**EXERCISE REQUIREMENTS**
Look through the data below for the line with "ATOM 92 O O", and transcribe it exactly together with each line after it up to and including the line with "ATOM 125 C CA". Give nothing else.

DATA TO EXAMINE: Begin

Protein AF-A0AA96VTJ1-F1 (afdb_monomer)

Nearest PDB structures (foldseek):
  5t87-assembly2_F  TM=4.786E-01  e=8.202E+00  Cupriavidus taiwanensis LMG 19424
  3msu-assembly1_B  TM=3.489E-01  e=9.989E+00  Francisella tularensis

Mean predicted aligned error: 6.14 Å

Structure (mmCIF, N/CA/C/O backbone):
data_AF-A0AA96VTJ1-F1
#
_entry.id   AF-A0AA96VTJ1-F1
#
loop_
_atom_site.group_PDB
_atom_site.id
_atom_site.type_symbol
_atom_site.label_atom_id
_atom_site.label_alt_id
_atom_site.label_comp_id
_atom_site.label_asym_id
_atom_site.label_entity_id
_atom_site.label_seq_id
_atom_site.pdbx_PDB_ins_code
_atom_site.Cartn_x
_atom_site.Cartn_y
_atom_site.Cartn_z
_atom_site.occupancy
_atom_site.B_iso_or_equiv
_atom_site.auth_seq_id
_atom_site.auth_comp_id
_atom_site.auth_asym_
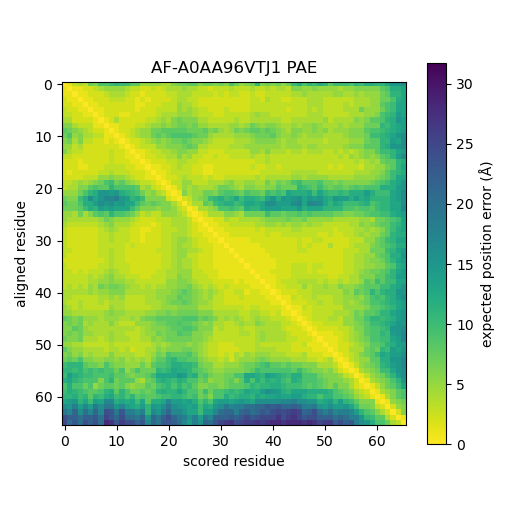id
_atom_site.auth_atom_id
_atom_site.pdbx_PDB_model_num
ATOM 1 N N . MET A 1 1 ? 7.206 -9.552 -8.668 1.00 80.25 1 MET A N 1
ATOM 2 C CA . MET A 1 1 ? 6.561 -8.265 -8.335 1.00 80.25 1 MET A CA 1
ATOM 3 C C . MET A 1 1 ? 7.016 -7.845 -6.955 1.00 80.25 1 MET A C 1
ATOM 5 O O . MET A 1 1 ? 7.134 -8.711 -6.095 1.00 80.25 1 MET A O 1
ATOM 9 N N . ILE A 1 2 ? 7.301 -6.566 -6.759 1.00 88.19 2 ILE A N 1
ATOM 10 C CA . ILE A 1 2 ? 7.604 -6.006 -5.440 1.00 88.19 2 ILE A CA 1
ATOM 11 C C . ILE A 1 2 ? 6.552 -4.938 -5.174 1.00 88.19 2 ILE A C 1
ATOM 13 O O . ILE A 1 2 ? 6.270 -4.119 -6.046 1.00 88.19 2 ILE A O 1
ATOM 17 N N . TYR A 1 3 ? 5.951 -4.963 -3.988 1.00 90.19 3 TYR A N 1
ATOM 18 C CA . TYR A 1 3 ? 4.936 -3.992 -3.606 1.00 90.19 3 TYR A CA 1
ATOM 19 C C . TYR A 1 3 ? 5.163 -3.469 -2.191 1.00 90.19 3 TYR A C 1
ATOM 21 O O . TYR A 1 3 ? 5.708 -4.157 -1.328 1.00 90.19 3 TYR A O 1
ATOM 29 N N . LYS A 1 4 ? 4.719 -2.236 -1.953 1.00 89.12 4 LYS A N 1
ATOM 30 C CA . LYS A 1 4 ? 4.723 -1.590 -0.642 1.00 89.12 4 LYS A CA 1
ATOM 31 C C . LYS A 1 4 ? 3.378 -0.919 -0.414 1.00 89.12 4 LYS A C 1
ATOM 33 O O . LYS A 1 4 ? 3.021 0.010 -1.133 1.00 89.12 4 LYS A O 1
ATOM 38 N N . ILE A 1 5 ? 2.658 -1.372 0.608 1.00 89.06 5 ILE A N 1
ATOM 39 C CA . ILE A 1 5 ? 1.355 -0.818 0.978 1.00 89.06 5 ILE A CA 1
ATOM 40 C C . ILE A 1 5 ? 1.538 0.211 2.091 1.00 89.06 5 ILE A C 1
ATOM 42 O O . ILE A 1 5 ? 2.206 -0.060 3.090 1.00 89.06 5 ILE A O 1
ATOM 46 N N . ILE A 1 6 ? 0.944 1.388 1.926 1.00 88.38 6 ILE A N 1
ATOM 47 C CA . ILE A 1 6 ? 0.961 2.477 2.901 1.00 88.38 6 ILE A CA 1
ATOM 48 C C . ILE A 1 6 ? -0.464 2.703 3.390 1.00 88.38 6 ILE A C 1
ATOM 50 O O . ILE A 1 6 ? -1.338 3.032 2.594 1.00 88.38 6 ILE A O 1
ATOM 54 N N . TYR A 1 7 ? -0.686 2.566 4.697 1.00 87.06 7 TYR A N 1
ATOM 55 C CA . TYR A 1 7 ? -1.964 2.860 5.343 1.00 87.06 7 TYR A CA 1
ATOM 56 C C . TYR A 1 7 ? -1.862 4.128 6.197 1.00 87.06 7 TYR A C 1
ATOM 58 O O . TYR A 1 7 ? -0.960 4.268 7.024 1.00 87.06 7 TYR A O 1
ATOM 66 N N . SER A 1 8 ? -2.805 5.051 6.011 1.00 85.06 8 SER A N 1
ATOM 67 C CA . SER A 1 8 ? -2.952 6.266 6.807 1.00 85.06 8 SER A CA 1
ATOM 68 C C . SER A 1 8 ? -4.183 6.144 7.713 1.00 85.06 8 SER A C 1
ATOM 70 O O . SER A 1 8 ? -5.301 6.359 7.241 1.00 85.06 8 SER A O 1
ATOM 72 N N . PRO A 1 9 ? -4.021 5.854 9.019 1.00 83.56 9 PRO A N 1
ATOM 73 C CA . PRO A 1 9 ? -5.153 5.700 9.935 1.00 83.56 9 PRO A CA 1
ATOM 74 C C . PRO A 1 9 ? -5.944 6.996 10.118 1.00 83.56 9 PRO A C 1
ATOM 76 O O . PRO A 1 9 ? -7.165 6.954 10.217 1.00 83.56 9 PRO A O 1
ATOM 79 N N . LYS A 1 10 ? -5.265 8.155 10.093 1.00 84.19 10 LYS A N 1
ATOM 80 C CA . LYS A 1 10 ? -5.906 9.475 10.227 1.00 84.19 10 LYS A CA 1
ATOM 81 C C . LYS A 1 10 ? -6.950 9.739 9.147 1.00 84.19 10 LYS A C 1
ATOM 83 O O . LYS A 1 10 ? -7.928 10.424 9.405 1.00 84.19 10 LYS A O 1
ATOM 88 N N . GLN A 1 11 ? -6.712 9.230 7.943 1.00 81.56 11 GLN A N 1
ATOM 89 C CA . GLN A 1 11 ? -7.607 9.427 6.809 1.00 81.56 11 GLN A CA 1
ATOM 90 C C . GLN A 1 11 ? -8.352 8.138 6.429 1.00 81.56 11 GLN A C 1
ATOM 92 O O . GLN A 1 11 ? -9.134 8.153 5.485 1.00 81.56 11 GLN A O 1
ATOM 97 N N . ASN A 1 12 ? -8.088 7.043 7.151 1.00 81.88 12 ASN A N 1
ATOM 98 C CA . ASN A 1 12 ? -8.600 5.699 6.906 1.00 81.88 12 ASN A CA 1
ATOM 99 C C . ASN A 1 12 ? -8.445 5.253 5.438 1.00 81.88 12 ASN A C 1
ATOM 101 O O . ASN A 1 12 ? -9.377 4.775 4.799 1.00 81.88 12 ASN A O 1
ATOM 105 N N . LYS A 1 13 ? -7.253 5.488 4.880 1.00 83.62 13 LYS A N 1
ATOM 106 C CA . LYS A 1 13 ? -6.946 5.301 3.455 1.00 83.62 13 LYS A CA 1
ATOM 107 C C . LYS A 1 13 ? -5.681 4.497 3.269 1.00 83.62 13 LYS A C 1
ATOM 109 O O . LYS A 1 13 ? -4.784 4.551 4.111 1.00 83.62 13 LYS A O 1
ATOM 114 N N . ALA A 1 14 ? -5.598 3.800 2.147 1.00 87.25 14 ALA A N 1
ATOM 115 C CA . ALA A 1 14 ? -4.437 3.020 1.779 1.00 87.25 14 ALA A CA 1
ATOM 116 C C . ALA A 1 14 ? -4.096 3.220 0.303 1.00 87.25 14 ALA A C 1
ATOM 118 O O . ALA A 1 14 ? -4.982 3.404 -0.525 1.00 87.25 14 ALA A O 1
ATOM 119 N N . ALA A 1 15 ? -2.808 3.169 -0.013 1.00 88.31 15 ALA A N 1
ATOM 120 C CA . ALA A 1 15 ? -2.319 3.122 -1.384 1.00 88.31 15 ALA A CA 1
ATOM 121 C C . ALA A 1 15 ? -1.100 2.213 -1.480 1.00 88.31 15 ALA A C 1
ATOM 123 O O . ALA A 1 15 ? -0.402 1.967 -0.489 1.00 88.31 15 ALA A O 1
ATOM 124 N N . VAL A 1 16 ? -0.863 1.698 -2.680 1.00 90.88 16 VAL A N 1
ATOM 125 C CA . VAL A 1 16 ? 0.148 0.682 -2.937 1.00 90.88 16 VAL A CA 1
ATOM 126 C C . VAL A 1 16 ? 1.104 1.184 -4.001 1.00 90.88 16 VAL A C 1
ATOM 128 O O . VAL A 1 16 ? 0.688 1.510 -5.108 1.00 90.88 16 VAL A O 1
ATOM 131 N N . TYR A 1 17 ? 2.393 1.176 -3.686 1.00 89.88 17 TYR A N 1
ATOM 132 C CA . TYR A 1 17 ? 3.432 1.185 -4.706 1.00 89.88 17 TYR A CA 1
ATOM 133 C C . TYR A 1 17 ? 3.620 -0.228 -5.226 1.00 89.88 17 TYR A C 1
ATOM 135 O O . TYR A 1 17 ? 3.929 -1.125 -4.440 1.00 89.88 17 TYR A O 1
ATOM 143 N N . LEU A 1 18 ? 3.472 -0.422 -6.528 1.00 88.94 18 LEU A N 1
ATOM 144 C CA . LEU A 1 18 ? 3.786 -1.669 -7.208 1.00 88.94 18 LEU A CA 1
ATOM 145 C C . LEU A 1 18 ? 4.907 -1.413 -8.216 1.00 88.94 18 LEU A C 1
ATOM 147 O O . LEU A 1 18 ? 4.878 -0.445 -8.973 1.00 88.94 18 LEU A O 1
ATOM 151 N N . THR A 1 19 ? 5.900 -2.291 -8.231 1.00 89.38 19 THR A N 1
ATOM 152 C CA . THR A 1 19 ? 6.965 -2.282 -9.229 1.00 89.38 19 THR A CA 1
ATOM 153 C C . THR A 1 19 ? 7.243 -3.694 -9.736 1.00 89.38 19 THR A C 1
ATOM 155 O O . THR A 1 19 ? 7.009 -4.712 -9.061 1.00 89.38 19 THR A O 1
ATOM 158 N N . ASN A 1 20 ? 7.734 -3.754 -10.967 1.00 85.56 20 ASN A N 1
ATOM 159 C CA . ASN A 1 20 ? 8.225 -4.987 -11.550 1.00 85.56 20 ASN A CA 1
ATOM 160 C C . ASN A 1 20 ? 9.594 -5.303 -10.944 1.00 85.56 20 ASN A C 1
ATOM 162 O O . ASN A 1 20 ? 10.383 -4.409 -10.669 1.00 85.56 20 ASN A O 1
ATOM 166 N N . ASN A 1 21 ? 9.883 -6.588 -10.723 1.00 81.25 21 ASN A N 1
ATOM 167 C CA . ASN A 1 21 ? 11.185 -7.008 -10.196 1.00 81.25 21 ASN A CA 1
ATOM 168 C C . ASN A 1 21 ? 12.236 -7.001 -11.318 1.00 81.25 21 ASN A C 1
ATOM 170 O O . ASN A 1 21 ? 12.719 -8.050 -11.738 1.00 81.25 21 ASN A O 1
ATOM 174 N N . VAL A 1 22 ? 12.494 -5.820 -11.864 1.00 81.81 22 VAL A N 1
ATOM 175 C CA . VAL A 1 22 ? 13.440 -5.545 -12.945 1.00 81.81 22 VAL A CA 1
ATOM 176 C C . VAL A 1 22 ? 14.316 -4.368 -12.523 1.00 81.81 22 VAL A C 1
ATOM 178 O O . VAL A 1 22 ? 13.958 -3.624 -11.615 1.00 81.81 22 VAL A O 1
ATOM 181 N N . ALA A 1 23 ? 15.469 -4.197 -13.167 1.00 73.62 23 ALA A N 1
ATOM 182 C CA . ALA A 1 23 ? 16.425 -3.130 -12.859 1.00 73.62 23 ALA A CA 1
ATOM 183 C C . ALA A 1 23 ? 15.972 -1.749 -13.381 1.00 73.62 23 ALA A C 1
ATOM 185 O O . ALA A 1 23 ? 16.753 -1.017 -13.982 1.00 73.62 23 ALA A O 1
ATOM 186 N N . ASP A 1 24 ? 14.700 -1.409 -13.186 1.00 74.00 24 ASP A N 1
ATOM 187 C CA . ASP A 1 24 ? 14.085 -0.174 -13.651 1.00 74.00 24 ASP A CA 1
ATOM 188 C C . ASP A 1 24 ? 13.385 0.542 -12.480 1.00 74.00 24 ASP A C 1
ATOM 190 O O . ASP A 1 24 ? 12.962 -0.091 -11.514 1.00 74.00 24 ASP A O 1
ATOM 194 N N . ASN A 1 25 ? 13.301 1.872 -12.536 1.00 72.00 25 ASN A N 1
ATOM 195 C CA . ASN A 1 25 ? 12.686 2.694 -11.486 1.00 72.00 25 ASN A CA 1
ATOM 196 C C . ASN A 1 25 ? 11.192 2.966 -11.733 1.00 72.00 25 ASN A C 1
ATOM 198 O O . ASN A 1 25 ? 10.585 3.771 -11.028 1.00 72.00 25 ASN A O 1
ATOM 202 N N . ASN A 1 26 ? 10.588 2.305 -12.718 1.00 81.31 26 ASN A N 1
ATOM 203 C CA . ASN A 1 26 ? 9.165 2.387 -12.986 1.00 81.31 26 ASN A CA 1
ATOM 204 C C . ASN A 1 26 ? 8.368 1.804 -11.813 1.00 81.31 26 ASN A C 1
ATOM 206 O O . ASN A 1 26 ? 8.490 0.630 -11.440 1.00 81.31 26 ASN A O 1
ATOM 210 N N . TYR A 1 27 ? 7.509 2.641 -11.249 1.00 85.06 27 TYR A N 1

DATA TO EXAMINE: End

**EXERCISE RESULT**
ATOM 92 O O . GLN A 1 11 ? -9.134 8.153 5.485 1.00 81.56 11 GLN A O 1
ATOM 97 N N . ASN A 1 12 ? -8.088 7.043 7.151 1.00 81.88 12 ASN A N 1
ATOM 98 C CA . ASN A 1 12 ? -8.600 5.699 6.906 1.00 81.88 12 ASN A CA 1
ATOM 99 C C . ASN A 1 12 ? -8.445 5.253 5.438 1.00 81.88 12 ASN A C 1
ATOM 101 O O . ASN A 1 12 ? -9.377 4.775 4.799 1.00 81.88 12 ASN A O 1
ATOM 105 N N . LYS A 1 13 ? -7.253 5.488 4.880 1.00 83.62 13 LYS A N 1
ATOM 106 C CA . LYS A 1 13 ? -6.946 5.301 3.455 1.00 83.62 13 LYS A CA 1
ATOM 107 C C . LYS A 1 13 ? -5.681 4.497 3.269 1.00 83.62 13 LYS A C 1
ATOM 109 O O . LYS A 1 13 ? -4.784 4.551 4.111 1.00 83.62 13 LYS A O 1
ATOM 114 N N . ALA A 1 14 ? -5.598 3.800 2.147 1.00 87.25 14 ALA A N 1
ATOM 115 C CA . ALA A 1 14 ? -4.437 3.020 1.779 1.00 87.25 14 ALA A CA 1
ATOM 116 C C . ALA A 1 14 ? -4.096 3.220 0.303 1.00 87.25 14 ALA A C 1
ATOM 118 O O . ALA A 1 14 ? -4.982 3.404 -0.525 1.00 87.25 14 ALA A O 1
ATOM 119 N N . ALA A 1 15 ? -2.808 3.169 -0.013 1.00 88.31 15 ALA A N 1
ATOM 120 C CA . ALA A 1 15 ? -2.319 3.122 -1.384 1.00 88.31 15 ALA A CA 1
ATOM 121 C C . ALA A 1 15 ? -1.100 2.213 -1.480 1.00 88.31 15 ALA A C 1
ATOM 123 O O . ALA A 1 15 ? -0.402 1.967 -0.489 1.00 88.31 15 ALA A O 1
ATOM 124 N N . VAL A 1 16 ? -0.863 1.698 -2.680 1.00 90.88 16 VAL A N 1
ATOM 125 C CA . VAL A 1 16 ? 0.148 0.682 -2.937 1.00 90.88 16 VAL A CA 1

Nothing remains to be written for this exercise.